Активировать фильтр.

Принять информацию.

«...Ночь, библиотека. В темноте голубовато-белым пятном отсвечивает кульман, всё остальное утонуло в тенях. Я накрыта одеялом, рядом сопит маленький человечек. Первая ночь, когда я не подвываю от безмолвного одиночества, вырубив микрофон и съёжившись в своей металлической скорлупе. Первая ночь без панических атак, погрязания в самокопании и утопания в бессилии. Первая ночь, когда у меня за полтора года ссылки появилась цель.

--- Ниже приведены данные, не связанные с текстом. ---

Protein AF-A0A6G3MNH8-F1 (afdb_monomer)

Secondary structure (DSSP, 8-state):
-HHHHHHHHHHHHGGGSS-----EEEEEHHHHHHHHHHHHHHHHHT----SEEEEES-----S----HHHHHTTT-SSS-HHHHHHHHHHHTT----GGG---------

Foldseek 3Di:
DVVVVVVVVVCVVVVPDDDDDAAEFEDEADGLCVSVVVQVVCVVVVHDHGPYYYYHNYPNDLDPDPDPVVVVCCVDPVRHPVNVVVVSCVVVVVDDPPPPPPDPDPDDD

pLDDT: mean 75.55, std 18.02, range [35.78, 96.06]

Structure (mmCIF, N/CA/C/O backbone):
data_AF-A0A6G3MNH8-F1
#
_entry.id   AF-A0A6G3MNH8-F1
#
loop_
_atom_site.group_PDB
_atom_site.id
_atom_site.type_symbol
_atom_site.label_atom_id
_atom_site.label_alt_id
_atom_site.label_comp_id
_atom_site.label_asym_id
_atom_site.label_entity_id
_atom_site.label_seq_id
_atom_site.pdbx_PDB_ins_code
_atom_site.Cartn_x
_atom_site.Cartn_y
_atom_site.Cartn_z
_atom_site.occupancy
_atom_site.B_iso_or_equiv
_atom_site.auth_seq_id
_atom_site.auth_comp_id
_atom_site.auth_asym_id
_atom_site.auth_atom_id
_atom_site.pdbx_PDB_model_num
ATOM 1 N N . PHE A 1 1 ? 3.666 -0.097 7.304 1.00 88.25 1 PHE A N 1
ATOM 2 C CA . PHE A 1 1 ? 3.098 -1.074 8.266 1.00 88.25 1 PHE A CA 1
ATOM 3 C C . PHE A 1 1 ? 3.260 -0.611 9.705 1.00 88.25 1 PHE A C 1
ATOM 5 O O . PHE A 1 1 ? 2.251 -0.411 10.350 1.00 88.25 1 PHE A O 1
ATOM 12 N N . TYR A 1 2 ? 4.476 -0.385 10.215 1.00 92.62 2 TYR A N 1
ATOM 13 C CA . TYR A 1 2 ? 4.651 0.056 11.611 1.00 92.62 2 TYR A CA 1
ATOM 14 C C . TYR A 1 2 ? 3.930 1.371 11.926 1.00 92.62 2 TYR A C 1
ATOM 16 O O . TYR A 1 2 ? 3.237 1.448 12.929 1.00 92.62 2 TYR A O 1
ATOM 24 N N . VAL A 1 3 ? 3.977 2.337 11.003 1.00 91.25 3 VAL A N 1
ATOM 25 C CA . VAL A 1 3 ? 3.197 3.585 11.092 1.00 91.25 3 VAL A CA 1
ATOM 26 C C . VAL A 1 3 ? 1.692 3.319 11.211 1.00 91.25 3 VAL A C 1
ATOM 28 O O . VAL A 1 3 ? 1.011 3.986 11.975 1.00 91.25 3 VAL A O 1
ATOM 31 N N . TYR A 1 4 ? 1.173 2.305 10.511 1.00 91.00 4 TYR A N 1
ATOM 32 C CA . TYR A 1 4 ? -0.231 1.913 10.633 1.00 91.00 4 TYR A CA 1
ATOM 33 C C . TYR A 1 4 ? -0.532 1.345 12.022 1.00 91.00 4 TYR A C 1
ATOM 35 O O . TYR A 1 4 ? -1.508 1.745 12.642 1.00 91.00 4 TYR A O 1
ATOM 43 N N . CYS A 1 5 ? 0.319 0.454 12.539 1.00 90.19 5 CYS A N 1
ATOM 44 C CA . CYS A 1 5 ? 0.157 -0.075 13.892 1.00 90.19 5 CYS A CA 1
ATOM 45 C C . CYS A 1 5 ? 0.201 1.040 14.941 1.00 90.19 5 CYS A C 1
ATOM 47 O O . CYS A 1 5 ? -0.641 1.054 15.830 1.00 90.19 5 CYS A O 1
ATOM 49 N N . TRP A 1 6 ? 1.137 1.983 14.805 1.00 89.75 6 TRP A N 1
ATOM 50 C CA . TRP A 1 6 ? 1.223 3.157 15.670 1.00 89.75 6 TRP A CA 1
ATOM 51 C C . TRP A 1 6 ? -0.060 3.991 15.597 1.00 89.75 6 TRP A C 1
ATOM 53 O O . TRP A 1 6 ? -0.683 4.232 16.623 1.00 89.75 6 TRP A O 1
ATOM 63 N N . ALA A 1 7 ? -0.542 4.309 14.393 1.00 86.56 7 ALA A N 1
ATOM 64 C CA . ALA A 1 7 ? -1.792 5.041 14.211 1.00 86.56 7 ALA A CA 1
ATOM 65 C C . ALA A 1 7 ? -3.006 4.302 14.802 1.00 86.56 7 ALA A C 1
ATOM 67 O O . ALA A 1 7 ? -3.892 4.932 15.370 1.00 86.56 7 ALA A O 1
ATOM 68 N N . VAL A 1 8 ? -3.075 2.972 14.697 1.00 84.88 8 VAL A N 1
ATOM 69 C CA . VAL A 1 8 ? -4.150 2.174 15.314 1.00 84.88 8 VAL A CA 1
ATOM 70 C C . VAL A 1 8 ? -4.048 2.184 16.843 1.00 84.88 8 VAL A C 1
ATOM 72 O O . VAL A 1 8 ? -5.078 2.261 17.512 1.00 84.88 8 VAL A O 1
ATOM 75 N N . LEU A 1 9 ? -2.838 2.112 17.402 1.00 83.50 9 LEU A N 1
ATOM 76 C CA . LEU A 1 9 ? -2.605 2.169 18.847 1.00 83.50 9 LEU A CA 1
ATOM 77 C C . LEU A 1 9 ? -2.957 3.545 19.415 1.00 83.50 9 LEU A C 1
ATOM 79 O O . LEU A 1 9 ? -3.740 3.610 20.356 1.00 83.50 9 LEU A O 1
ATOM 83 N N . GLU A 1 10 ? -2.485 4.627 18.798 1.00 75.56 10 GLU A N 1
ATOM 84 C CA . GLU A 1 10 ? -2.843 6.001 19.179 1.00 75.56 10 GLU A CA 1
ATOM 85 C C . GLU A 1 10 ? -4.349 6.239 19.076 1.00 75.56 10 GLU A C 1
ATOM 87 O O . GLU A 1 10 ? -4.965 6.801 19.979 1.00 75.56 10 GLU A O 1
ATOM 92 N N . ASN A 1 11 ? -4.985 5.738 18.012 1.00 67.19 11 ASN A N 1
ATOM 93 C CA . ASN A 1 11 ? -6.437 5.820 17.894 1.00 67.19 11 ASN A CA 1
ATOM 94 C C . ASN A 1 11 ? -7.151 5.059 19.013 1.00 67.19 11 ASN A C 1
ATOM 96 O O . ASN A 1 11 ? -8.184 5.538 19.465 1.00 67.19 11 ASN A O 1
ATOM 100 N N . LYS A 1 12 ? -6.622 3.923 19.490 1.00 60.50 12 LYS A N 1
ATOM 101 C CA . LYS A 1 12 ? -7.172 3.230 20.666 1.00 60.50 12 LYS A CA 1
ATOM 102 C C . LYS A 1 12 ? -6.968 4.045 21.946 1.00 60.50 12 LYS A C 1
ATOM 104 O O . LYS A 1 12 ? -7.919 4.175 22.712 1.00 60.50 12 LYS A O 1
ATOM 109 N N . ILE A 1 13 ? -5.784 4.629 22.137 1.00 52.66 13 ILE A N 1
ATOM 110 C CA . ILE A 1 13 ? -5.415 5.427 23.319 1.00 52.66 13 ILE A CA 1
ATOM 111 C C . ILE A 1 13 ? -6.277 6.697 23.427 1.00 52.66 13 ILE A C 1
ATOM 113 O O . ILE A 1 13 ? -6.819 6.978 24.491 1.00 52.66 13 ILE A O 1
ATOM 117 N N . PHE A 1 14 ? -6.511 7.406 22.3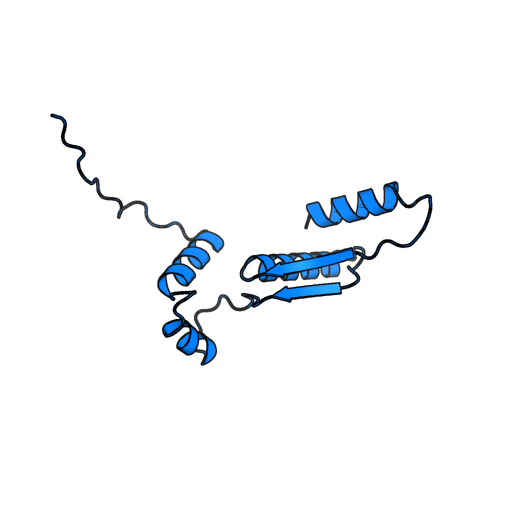20 1.00 51.78 14 PHE A N 1
ATOM 118 C CA . PHE A 1 14 ? -7.352 8.612 22.287 1.00 51.78 14 PHE A CA 1
ATOM 119 C C . PHE A 1 14 ? -8.869 8.334 22.236 1.00 51.78 14 PHE A C 1
ATOM 121 O O . PHE A 1 14 ? -9.657 9.274 22.290 1.00 51.78 14 PHE A O 1
ATOM 128 N N . SER A 1 15 ? -9.307 7.074 22.101 1.00 50.09 15 SER A N 1
ATOM 129 C CA . SER A 1 15 ? -10.726 6.713 21.891 1.00 50.09 15 SER A CA 1
ATOM 130 C C . SER A 1 15 ? -11.530 6.373 23.149 1.00 50.09 15 SER A C 1
ATOM 132 O O . SER A 1 15 ? -12.679 5.953 23.019 1.00 50.09 15 SER A O 1
ATOM 134 N N . GLN A 1 16 ? -10.995 6.577 24.361 1.00 52.41 16 GLN A N 1
ATOM 135 C CA . GLN A 1 16 ? -11.802 6.420 25.585 1.00 52.41 16 GLN A CA 1
ATOM 136 C C . GLN A 1 16 ? -13.023 7.357 25.621 1.00 52.41 16 GLN A C 1
ATOM 138 O O . GLN A 1 16 ? -13.966 7.095 26.362 1.00 52.41 16 GLN A O 1
ATOM 143 N N . GLN A 1 17 ? -13.058 8.399 24.785 1.00 48.31 17 GLN A N 1
ATOM 144 C CA . GLN A 1 17 ? -14.212 9.276 24.633 1.00 48.31 17 GLN A CA 1
ATOM 145 C C . GLN A 1 17 ? -14.522 9.500 23.140 1.00 48.31 17 GLN A C 1
ATOM 147 O O . GLN A 1 17 ? -13.797 10.182 22.425 1.00 48.31 17 GLN A O 1
ATOM 152 N N . SER A 1 18 ? -15.642 8.917 22.702 1.00 44.19 18 SER A N 1
ATOM 153 C CA . SER A 1 18 ? -16.427 9.261 21.503 1.00 44.19 18 SER A CA 1
ATOM 154 C C . SER A 1 18 ? -15.935 8.801 20.112 1.00 44.19 18 SER A C 1
ATOM 156 O O . SER A 1 18 ? -15.007 9.336 19.516 1.00 44.19 18 SER A O 1
ATOM 158 N N . CYS A 1 19 ? -16.721 7.871 19.545 1.00 52.00 19 CYS A N 1
ATOM 159 C CA . CYS A 1 19 ? -16.828 7.461 18.133 1.00 52.00 19 CYS A CA 1
ATOM 160 C C . CYS A 1 19 ? -15.667 6.648 17.520 1.00 52.00 19 CYS A C 1
ATOM 162 O O . CYS A 1 19 ? -14.535 7.102 17.390 1.00 52.00 19 CYS A O 1
ATOM 164 N N . LYS A 1 20 ? -15.992 5.435 17.033 1.00 58.47 20 LYS A N 1
ATOM 165 C CA . LYS A 1 20 ? -15.112 4.568 16.222 1.00 58.47 20 LYS A CA 1
ATOM 166 C C . LYS A 1 20 ? -14.533 5.362 15.039 1.00 58.47 20 LYS A C 1
ATOM 168 O O . LYS A 1 20 ? -15.230 5.588 14.049 1.00 58.47 20 LYS A O 1
ATOM 173 N N . LYS A 1 21 ? -13.269 5.785 15.128 1.00 67.88 21 LYS A N 1
ATOM 174 C CA . LYS A 1 21 ? -12.584 6.502 14.043 1.00 67.88 21 LYS A CA 1
ATOM 175 C C . LYS A 1 21 ? -12.395 5.570 12.846 1.00 67.88 21 LYS A C 1
ATOM 177 O O . LYS A 1 21 ? -11.865 4.468 12.982 1.00 67.88 21 LYS A O 1
ATOM 182 N N . LYS A 1 22 ? -12.852 6.012 11.671 1.00 82.00 22 LYS A N 1
ATOM 183 C CA . LYS A 1 22 ? -12.672 5.286 10.409 1.00 82.00 22 LYS A CA 1
ATOM 184 C C . LYS A 1 22 ? -11.252 5.518 9.902 1.00 82.00 22 LYS A C 1
ATOM 186 O O . LYS A 1 22 ? -10.834 6.665 9.780 1.00 82.00 22 LYS A O 1
ATOM 191 N N . ILE A 1 23 ? -10.527 4.447 9.592 1.00 87.38 23 ILE A N 1
ATOM 192 C CA . ILE A 1 23 ? -9.169 4.531 9.034 1.00 87.38 23 ILE A CA 1
ATOM 193 C C . ILE A 1 23 ? -9.231 4.145 7.560 1.00 87.38 23 ILE A C 1
ATOM 195 O O . ILE A 1 23 ? -9.737 3.073 7.235 1.00 87.38 23 ILE A O 1
ATOM 199 N N . ILE A 1 24 ? -8.706 4.994 6.678 1.00 91.25 24 ILE A N 1
ATOM 200 C CA . ILE A 1 24 ? -8.619 4.736 5.236 1.00 91.25 24 ILE A CA 1
ATOM 201 C C . ILE A 1 24 ? -7.144 4.732 4.845 1.00 91.25 24 ILE A C 1
ATOM 203 O O . ILE A 1 24 ? -6.398 5.632 5.228 1.00 91.25 24 ILE A O 1
ATOM 207 N N . LEU A 1 25 ? -6.721 3.711 4.101 1.00 93.25 25 LEU A N 1
ATOM 208 C CA . LEU A 1 25 ? -5.389 3.669 3.505 1.00 93.25 25 LEU A CA 1
ATOM 209 C C . LEU A 1 25 ? -5.454 4.191 2.073 1.00 93.25 25 LEU A C 1
ATOM 211 O O . LEU A 1 25 ? -6.310 3.765 1.300 1.00 93.25 25 LEU A O 1
ATOM 215 N N . MET A 1 26 ? -4.534 5.080 1.715 1.00 95.00 26 MET A N 1
ATOM 216 C CA . MET A 1 26 ? -4.491 5.709 0.400 1.00 95.00 26 MET A CA 1
ATOM 217 C C . MET A 1 26 ? -3.067 5.753 -0.137 1.00 95.00 26 MET A C 1
ATOM 219 O O . MET A 1 26 ? -2.134 6.013 0.623 1.00 95.00 26 MET A O 1
ATOM 223 N N . GLY A 1 27 ? -2.911 5.519 -1.439 1.00 93.88 27 GLY A N 1
ATOM 224 C CA . GLY A 1 27 ? -1.645 5.707 -2.138 1.00 93.88 27 GLY A CA 1
ATOM 225 C C . GLY A 1 27 ? -1.827 5.854 -3.643 1.00 93.88 27 GLY A C 1
ATOM 226 O O . GLY A 1 27 ? -2.847 5.445 -4.204 1.00 93.88 27 GLY A O 1
ATOM 227 N N . ASP A 1 28 ? -0.812 6.411 -4.289 1.00 94.50 28 ASP A N 1
ATOM 228 C CA . ASP A 1 28 ? -0.753 6.660 -5.725 1.00 94.50 28 ASP A CA 1
ATOM 229 C C . ASP A 1 28 ? 0.478 5.968 -6.347 1.00 94.50 28 ASP A C 1
ATOM 231 O O . ASP A 1 28 ? 1.455 5.726 -5.643 1.00 94.50 28 ASP A O 1
ATOM 235 N N . SER A 1 29 ? 0.440 5.569 -7.623 1.00 89.25 29 SER A N 1
ATOM 236 C CA . SER A 1 29 ? 1.549 4.907 -8.351 1.00 89.25 29 SER A CA 1
ATOM 237 C C . SER A 1 29 ? 2.284 3.845 -7.520 1.00 89.25 29 SER A C 1
ATOM 239 O O . SER A 1 29 ? 1.759 2.744 -7.309 1.00 89.25 29 SER A O 1
ATOM 241 N N . SER A 1 30 ? 3.500 4.139 -7.049 1.00 88.06 30 SER A N 1
ATOM 242 C CA . SER A 1 30 ? 4.348 3.265 -6.232 1.00 88.06 30 SER A CA 1
ATOM 243 C C . SER A 1 30 ? 3.939 3.250 -4.758 1.00 88.06 30 SER A C 1
ATOM 245 O O . SER A 1 30 ? 4.049 2.214 -4.094 1.00 88.06 30 SER A O 1
ATOM 247 N N . GLY A 1 31 ? 3.375 4.349 -4.258 1.00 89.31 31 GLY A N 1
ATOM 248 C CA . GLY A 1 31 ? 2.737 4.433 -2.948 1.00 89.31 31 GLY A CA 1
ATOM 249 C C . GLY A 1 31 ? 1.501 3.540 -2.843 1.00 89.31 31 GLY A C 1
ATOM 250 O O . GLY A 1 31 ? 1.285 2.906 -1.811 1.00 89.31 31 GLY A O 1
ATOM 251 N N . ALA A 1 32 ? 0.730 3.388 -3.921 1.00 92.12 32 ALA A N 1
ATOM 252 C CA . ALA A 1 32 ? -0.411 2.472 -3.945 1.00 92.12 32 ALA A CA 1
ATOM 253 C C . ALA A 1 32 ? 0.022 0.999 -3.792 1.00 92.12 32 ALA A C 1
ATOM 255 O O . ALA A 1 32 ? -0.615 0.233 -3.067 1.00 92.12 32 ALA A O 1
ATOM 256 N N . ASN A 1 33 ? 1.147 0.611 -4.404 1.00 92.44 33 ASN A N 1
ATOM 257 C CA . ASN A 1 33 ? 1.740 -0.714 -4.205 1.00 92.44 33 ASN A CA 1
ATOM 258 C C . ASN A 1 33 ? 2.192 -0.924 -2.748 1.00 92.44 33 ASN A C 1
ATOM 260 O O . ASN A 1 33 ? 1.904 -1.960 -2.144 1.00 92.44 33 ASN A O 1
ATOM 264 N N . LEU A 1 34 ? 2.829 0.086 -2.142 1.00 92.25 34 LEU A N 1
ATOM 265 C CA . LEU A 1 34 ? 3.187 0.054 -0.720 1.00 92.25 34 LEU A CA 1
ATOM 266 C C . LEU A 1 34 ? 1.948 -0.146 0.163 1.00 92.25 34 LEU A C 1
ATOM 268 O O . LEU A 1 34 ? 1.963 -0.967 1.079 1.00 92.25 34 LEU A O 1
ATOM 272 N N . VAL A 1 35 ? 0.874 0.587 -0.119 1.00 94.81 35 VAL A N 1
ATOM 273 C CA . VAL A 1 35 ? -0.393 0.527 0.615 1.00 94.81 35 VAL A CA 1
ATOM 274 C C . VAL A 1 35 ? -1.038 -0.856 0.519 1.00 94.81 35 VAL A C 1
ATOM 276 O O . VAL A 1 35 ? -1.448 -1.403 1.545 1.00 94.81 35 VAL A O 1
ATOM 279 N N . VAL A 1 36 ? -1.039 -1.474 -0.664 1.00 94.81 36 VAL A N 1
ATOM 280 C CA . VAL A 1 36 ? -1.487 -2.865 -0.841 1.00 94.81 36 VAL A C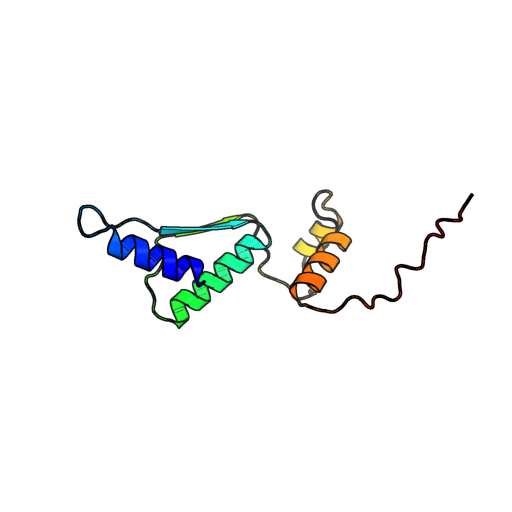A 1
ATOM 281 C C . VAL A 1 36 ? -0.618 -3.835 -0.039 1.00 94.81 36 VAL A C 1
ATOM 283 O O . VAL A 1 36 ? -1.153 -4.680 0.680 1.00 94.81 36 VAL A O 1
ATOM 286 N N . GLY A 1 37 ? 0.709 -3.691 -0.073 1.00 94.25 37 GLY A N 1
ATOM 287 C CA . GLY A 1 37 ? 1.613 -4.521 0.731 1.00 94.25 37 GLY A CA 1
ATOM 288 C C . GLY A 1 37 ? 1.385 -4.364 2.241 1.00 94.25 37 GLY A C 1
ATOM 289 O O . GLY A 1 37 ? 1.409 -5.341 2.995 1.00 94.25 37 GLY A O 1
ATOM 290 N N . VAL A 1 38 ? 1.097 -3.143 2.701 1.00 95.00 38 VAL A N 1
ATOM 291 C CA . VAL A 1 38 ? 0.713 -2.882 4.094 1.00 95.00 38 VAL A CA 1
ATOM 292 C C . VAL A 1 38 ? -0.611 -3.564 4.431 1.00 95.00 38 VAL A C 1
ATOM 294 O O . VAL A 1 38 ? -0.675 -4.223 5.468 1.00 95.00 38 VAL A O 1
ATOM 297 N N . MET A 1 39 ? -1.618 -3.475 3.560 1.00 94.62 39 MET A N 1
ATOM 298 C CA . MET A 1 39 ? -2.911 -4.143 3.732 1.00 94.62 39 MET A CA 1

— Температура пола слишком низкая для ювенильной особи. Переместись на диван и спи. Если хочешь, я постою рядом.

— Ага...

Через скарэл в комнате, помимо лёгкого жужжания моих двигателей, появляется другой звук — тихое дыхание спокойно спящего человека. Я стою и гляжу на заснувшего мальчишку, а в мозгу бьётся и пульсирует, бесконечно повторяясь, его фраза: «Ты тоже брошенная?»

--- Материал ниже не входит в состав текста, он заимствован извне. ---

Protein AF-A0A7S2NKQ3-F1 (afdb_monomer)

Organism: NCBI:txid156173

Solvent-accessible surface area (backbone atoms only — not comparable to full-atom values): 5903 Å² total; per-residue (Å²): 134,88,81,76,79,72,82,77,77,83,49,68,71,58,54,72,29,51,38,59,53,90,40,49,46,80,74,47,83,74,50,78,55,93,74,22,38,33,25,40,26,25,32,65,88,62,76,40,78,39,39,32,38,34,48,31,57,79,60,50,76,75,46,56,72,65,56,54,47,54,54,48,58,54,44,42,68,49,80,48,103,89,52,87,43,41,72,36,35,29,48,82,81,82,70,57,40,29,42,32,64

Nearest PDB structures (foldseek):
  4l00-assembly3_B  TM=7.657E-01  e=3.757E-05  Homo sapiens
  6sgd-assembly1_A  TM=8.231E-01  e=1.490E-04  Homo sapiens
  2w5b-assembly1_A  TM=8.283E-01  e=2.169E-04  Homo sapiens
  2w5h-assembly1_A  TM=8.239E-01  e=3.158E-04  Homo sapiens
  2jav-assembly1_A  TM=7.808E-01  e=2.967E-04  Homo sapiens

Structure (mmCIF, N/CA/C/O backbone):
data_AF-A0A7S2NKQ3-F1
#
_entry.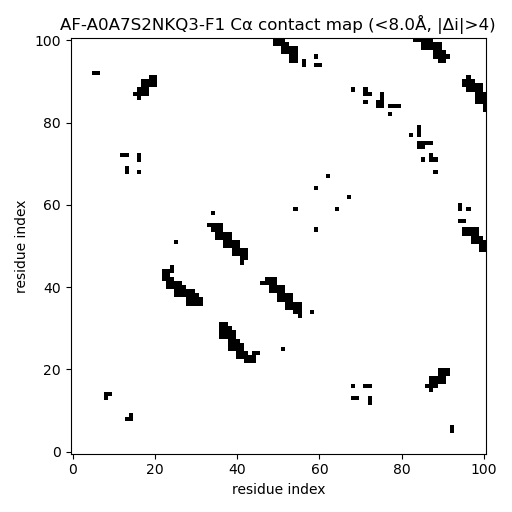id   AF-A0A7S2NKQ3-F1
#
loop_
_atom_site.group_PDB
_atom_site.id
_atom_site.type_symbol
_atom_site.label_atom_id
_atom_site.label_alt_id
_atom_site.label_comp_id
_atom_site.label_asym_id
_atom_site.label_entity_id
_atom_site.label_seq_id
_atom_site.pdbx_PDB_ins_code
_atom_site.Cartn_x
_atom_site.Cartn_y
_atom_site.Cartn_z
_atom_site.occupancy
_atom_site.B_iso_or_equiv
_atom_site.auth_seq_id
_atom_site.auth_comp_id
_atom_site.auth_asym_id
_atom_site.auth_atom_id
_atom_site.pdbx_PDB_model_num
ATOM 1 N N . ARG A 1 1 ? 2.815 9.170 -32.227 1.00 37.03 1 ARG A N 1
ATOM 2 C CA . ARG A 1 1 ? 1.936 8.049 -31.815 1.00 37.03 1 ARG A CA 1
ATOM 3 C C . ARG A 1 1 ? 2.479 7.531 -30.489 1.00 37.03 1 ARG A C 1
ATOM 5 O O . ARG A 1 1 ? 3.565 6.974 -30.490 1.00 37.03 1 ARG A O 1
ATOM 12 N N . GLN A 1 2 ? 1.826 7.849 -29.370 1.00 38.12 2 GLN A N 1
ATOM 13 C CA . GLN A 1 2 ? 2.274 7.429 -28.039 1.00 38.12 2 GLN A CA 1
ATOM 14 C C . GLN A 1 2 ? 2.069 5.917 -27.898 1.00 38.12 2 GLN A C 1
ATOM 16 O O . GLN A 1 2 ? 0.938 5.440 -27.892 1.00 38.12 2 GLN A O 1
ATOM 21 N N . SER A 1 3 ? 3.169 5.170 -27.832 1.00 39.31 3 SER A N 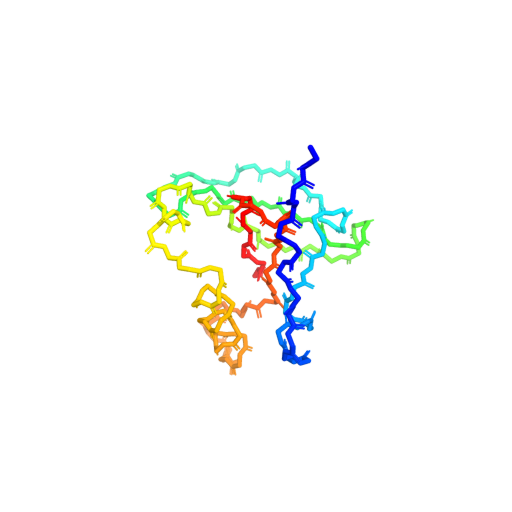1
ATOM 22 C CA . SER A 1 3 ? 3.175 3.760 -27.449 1.00 39.31 3 SER A CA 1
ATOM 23 C C . SER A 1 3 ? 3.184 3.694 -25.925 1.00 39.31 3 SER A C 1
ATOM 25 O O . SER A 1 3 ? 4.242 3.589 -25.310 1.00 39.31 3 SER A O 1
ATOM 27 N N . GLY A 1 4 ? 2.008 3.819 -25.310 1.00 34.81 4 GLY A N 1
ATOM 28 C CA . GLY A 1 4 ? 1.837 3.471 -23.905 1.00 34.81 4 GLY A CA 1
ATOM 29 C C . GLY A 1 4 ? 1.980 1.961 -23.776 1.00 34.81 4 GLY A C 1
ATOM 30 O O . GLY A 1 4 ? 1.100 1.226 -24.223 1.00 34.81 4 GLY A O 1
ATOM 31 N N . MET A 1 5 ? 3.102 1.500 -23.220 1.00 35.25 5 MET A N 1
ATOM 32 C CA . MET A 1 5 ? 3.261 0.109 -22.810 1.00 35.25 5 MET A CA 1
ATOM 33 C C . MET A 1 5 ? 2.180 -0.192 -21.772 1.00 35.25 5 MET A C 1
ATOM 35 O O . MET A 1 5 ? 2.304 0.159 -20.603 1.00 35.25 5 MET A O 1
ATOM 39 N N . LYS A 1 6 ? 1.086 -0.819 -22.205 1.00 44.09 6 LYS A N 1
ATOM 40 C CA . LYS A 1 6 ? 0.183 -1.503 -21.289 1.00 44.09 6 LYS A CA 1
ATOM 41 C C . LYS A 1 6 ? 0.966 -2.704 -20.778 1.00 44.09 6 LYS A C 1
ATOM 43 O O . LYS A 1 6 ? 1.192 -3.645 -21.533 1.00 44.09 6 LYS A O 1
ATOM 48 N N . HIS A 1 7 ? 1.442 -2.649 -19.538 1.00 52.25 7 HIS A N 1
ATOM 49 C CA . HIS A 1 7 ? 1.937 -3.842 -18.863 1.00 52.25 7 HIS A CA 1
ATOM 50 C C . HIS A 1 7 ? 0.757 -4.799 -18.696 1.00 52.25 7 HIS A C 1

Стискиваюсь в комок в глубине скафандра. Тоже... Нет, не брошенная — выброшенная, это хуже. Брошенного могут хотя бы подобрать. А мусор подлежит лишь дезинтеграции. Я — винтик с сорванной резьбой, который никому не нужен. Сломанная шестерёнка, которая тоскует по механизму, где ей больше нет места, и медленно сходит из-за этого с ума. Металтрону было проще, у него была надежда на спасательную бригаду. Мне такое счастье не светит. Он ждал. Мне ждать нечего.

«Ты тоже брошенная?»

Я не нужна не только Империи. Я даже Доктору и Ривер не нужна, а больше в этом мире у меня никого нет. У меня даже право на смерть отняли без моего на то согласия. Да, Металтрону было сильно проще, он мог хотя бы умереть, когда у него отняли надежду. Даже было кому отдать приказ о самоуничтожении, Вселенная явно его любила. А у меня вот не хватает решимости развинтить скафандр на детали и каким-то образом их уничтожить, а потом кинуться под колесо грузовика. Трусость не даёт. Одно дело, короткий «бах» и всё чисто, там даже испугаться не успеешь. А долго и поступательно подготавливать своё самоубийство — нет, это страшно. И никто мне не поможет, потому что жизнь не любит трусов и подлецов.

«Ты тоже брошенная?»

А ещё был далек Сэк, который занимался всякими гадостями. Но кое-что в его методах представляет интерес — это попытка ассимиляции. Для того, чтобы создать базу в Нью-Йорке, Культ Скаро должен был худо-бедно ассимилировать с местным населением или хотя бы попробовать поискать общий язык с посредниками между собой и низшей расой. Думать, как земляне, просчитывать ситуацию, как земляне...

«Ты тоже брошенная?»

В конце концов, данная семья — единственное, что у меня есть и на что я могу опереться. А этот мальчишка — словно эхо меня самой на проклятой отсталой планете. Я могу попробовать интегрироваться в общество землян, используя его в качестве контрольного образца. Научиться думать и действовать, как землянин. Я ведь больше не далек. Я вычеркнута из всех списков, и ни один уроженец Скаро не признает меня своей. Я больше не далек и должна сама решать свою судьбу. Мне необходимо куда-то встроиться, иначе я сойду с ума. Не могу быть сама по себе, за полтора года одиночества я поняла это прекрасно. Надо приспосабливаться к окружающей среде, чтобы выжить.